Traditional government and bank-financed research and development
were replaced by private venture capital. Professionals in France's
technical elite -long accustomed to a secure career track in
prestigious laboratories and industrial conglomerates -began moving
into risky entrepreneurial ventures. New technologies, once
developed exclusively by France's national champions of the
marketplace, such as Ariane, Airbus, and Renault, began to be
commercialized by technology start-ups. Efforts to promote the new
economy, however, have proved politically and socially contentious.

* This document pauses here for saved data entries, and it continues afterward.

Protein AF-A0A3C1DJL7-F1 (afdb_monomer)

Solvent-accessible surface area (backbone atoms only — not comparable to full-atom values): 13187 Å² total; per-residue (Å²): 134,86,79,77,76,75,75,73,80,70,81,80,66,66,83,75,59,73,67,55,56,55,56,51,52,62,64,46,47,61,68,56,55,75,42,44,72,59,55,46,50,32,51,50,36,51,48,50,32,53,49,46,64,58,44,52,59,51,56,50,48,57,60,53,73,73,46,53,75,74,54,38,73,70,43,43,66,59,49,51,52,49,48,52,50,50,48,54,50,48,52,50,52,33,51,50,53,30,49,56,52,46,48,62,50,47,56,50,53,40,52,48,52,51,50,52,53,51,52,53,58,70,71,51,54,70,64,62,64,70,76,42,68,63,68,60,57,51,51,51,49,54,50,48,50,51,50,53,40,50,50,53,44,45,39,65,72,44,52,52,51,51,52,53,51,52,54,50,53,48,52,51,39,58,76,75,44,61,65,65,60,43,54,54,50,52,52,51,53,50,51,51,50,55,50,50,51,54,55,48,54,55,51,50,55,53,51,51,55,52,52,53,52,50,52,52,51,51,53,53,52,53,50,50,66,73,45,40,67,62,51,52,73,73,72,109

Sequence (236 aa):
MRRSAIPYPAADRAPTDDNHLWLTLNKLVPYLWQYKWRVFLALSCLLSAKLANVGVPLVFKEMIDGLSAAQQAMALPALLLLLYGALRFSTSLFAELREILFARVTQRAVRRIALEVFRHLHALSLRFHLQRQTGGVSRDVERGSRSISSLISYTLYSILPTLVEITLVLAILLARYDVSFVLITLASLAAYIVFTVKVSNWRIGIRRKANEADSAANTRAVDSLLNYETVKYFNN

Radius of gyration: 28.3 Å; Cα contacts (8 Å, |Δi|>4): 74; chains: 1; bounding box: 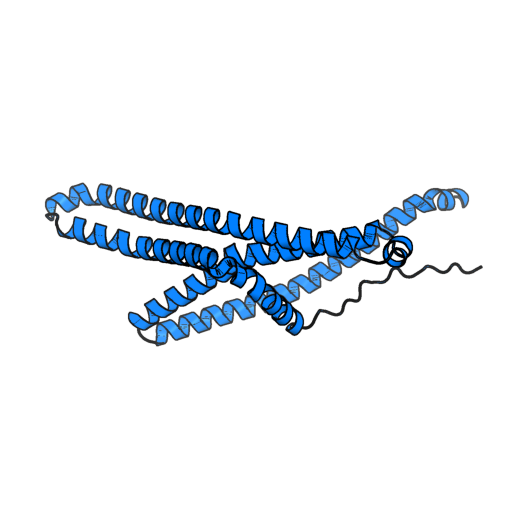71×48×90 Å

Mean predicted aligned error: 11.66 Å

Nearest PDB structures (foldseek):
  7n58-assembly1_A  TM=7.500E-01  e=3.986E-10  Arabidopsis thaliana
  7pru-assembly1_B  TM=7.670E-01  e=1.879E-09  Thermochaetoides thermophila DSM 1495
  6pam-assembly4_H  TM=7.027E-01  e=2.218E-09  Novosphingobium aromaticivorans DSM 12444
  4mrn-assembly1_A  TM=7.648E-01  e=6.351E-09 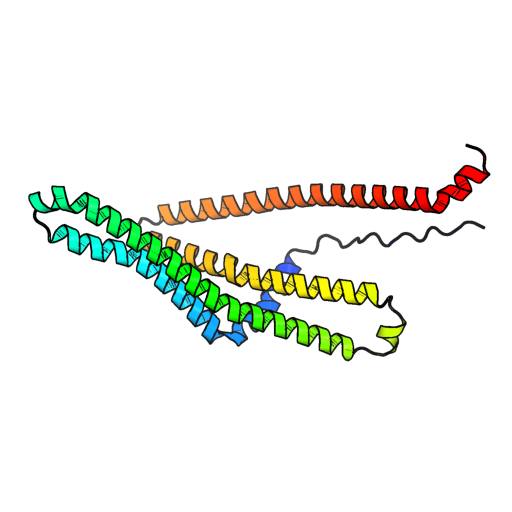 Novosphingobium aromaticivorans DSM 12444
  6pao-assembly1_B  TM=6.758E-01  e=1.335E-07  Novosphing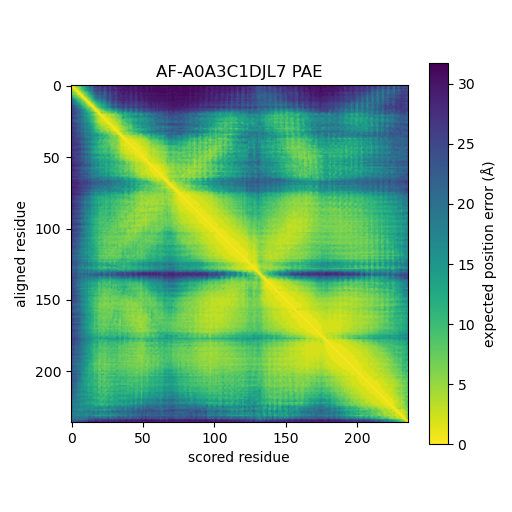obium aromaticivorans DSM 12444

Structure (mmCIF, N/CA/C/O backbone):
data_AF-A0A3C1DJL7-F1
#
_entry.id   AF-A0A3C1DJL7-F1
#
loop_
_atom_site.group_PDB
_atom_site.id
_atom_site.type_symbol
_atom_site.label_atom_id
_atom_site.label_alt_id
_atom_site.label_comp_id
_atom_site.label_asym_id
_atom_site.label_entity_id
_atom_site.label_seq_id
_atom_site.pdbx_PDB_ins_code
_atom_site.Cartn_x
_atom_site.Cartn_y
_atom_site.Cartn_z
_atom_site.occupancy
_atom_site.B_iso_or_equiv
_atom_site.auth_seq_id
_atom_site.auth_comp_id
_atom_site.auth_asym_id
_atom_site.auth_atom_id
_atom_site.pdbx_PDB_model_num
ATOM 1 N N . MET A 1 1 ? 32.554 8.693 -47.026 1.00 38.34 1 MET A N 1
ATOM 2 C CA . MET A 1 1 ? 31.859 7.624 -46.271 1.00 38.34 1 MET A CA 1
ATOM 3 C C . MET A 1 1 ? 31.002 8.258 -45.176 1.00 38.34 1 MET A C 1
ATOM 5 O O . MET A 1 1 ? 31.548 8.726 -44.187 1.00 38.34 1 MET A O 1
ATOM 9 N N . ARG A 1 2 ? 29.678 8.354 -45.370 1.00 39.84 2 ARG A N 1
ATOM 10 C CA . ARG A 1 2 ? 28.734 8.863 -44.355 1.00 39.84 2 ARG A CA 1
ATOM 11 C C . ARG A 1 2 ? 28.564 7.807 -43.258 1.00 39.84 2 ARG A C 1
ATOM 13 O O . ARG A 1 2 ? 27.909 6.796 -43.492 1.00 39.84 2 ARG A O 1
ATOM 20 N N . ARG A 1 3 ? 29.133 8.028 -42.071 1.00 44.16 3 ARG A N 1
ATOM 21 C CA . ARG A 1 3 ? 28.813 7.231 -40.876 1.00 44.16 3 ARG A CA 1
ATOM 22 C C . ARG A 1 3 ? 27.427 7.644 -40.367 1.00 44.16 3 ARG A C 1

Many French policymakers and public intellectuals fear that
regulatory liberalization might threaten or undermine state
sovereignty. Gunnar Trumbull investigates France's experience in
adapting to the requirements of innovation in the new information
and communications technology (ICT) sectors by focusing on events
over a six-year period, from 1996 to 2002. This short stretch of
time proved a crucible for French leaders and businesspeople: it
saw dramatic efforts at regulatory reform; a boom in technology
start-ups, venture capital, and initial public offerings; the
spread of the Internet; and then a collapse in the Internet market,
accompanied by a broader economic decline. The new challenges of
the ICT revolution were confronted, and new policies and practices
were tested and stressed. The author describes France's new
technology policy as both boldly new and familiarly French. He
commends the French state for continuing to play a central role in
shaping France's new economy and argues that the new reforms
actually reinforce the role and autonomy of the state.
Acknowledging that the government's solutions have not been
elegant, Trumbull asserts that they nonetheless offer a workable
accommodation of French values to the requirements of
competitiveness in the new economy sectors and provide a model for
others. Silicon and the State provides important new insight into
the way France has worked to reconcile its traditions of state
engagement and social solidarity with the challenges the country
faces from new economy technologies.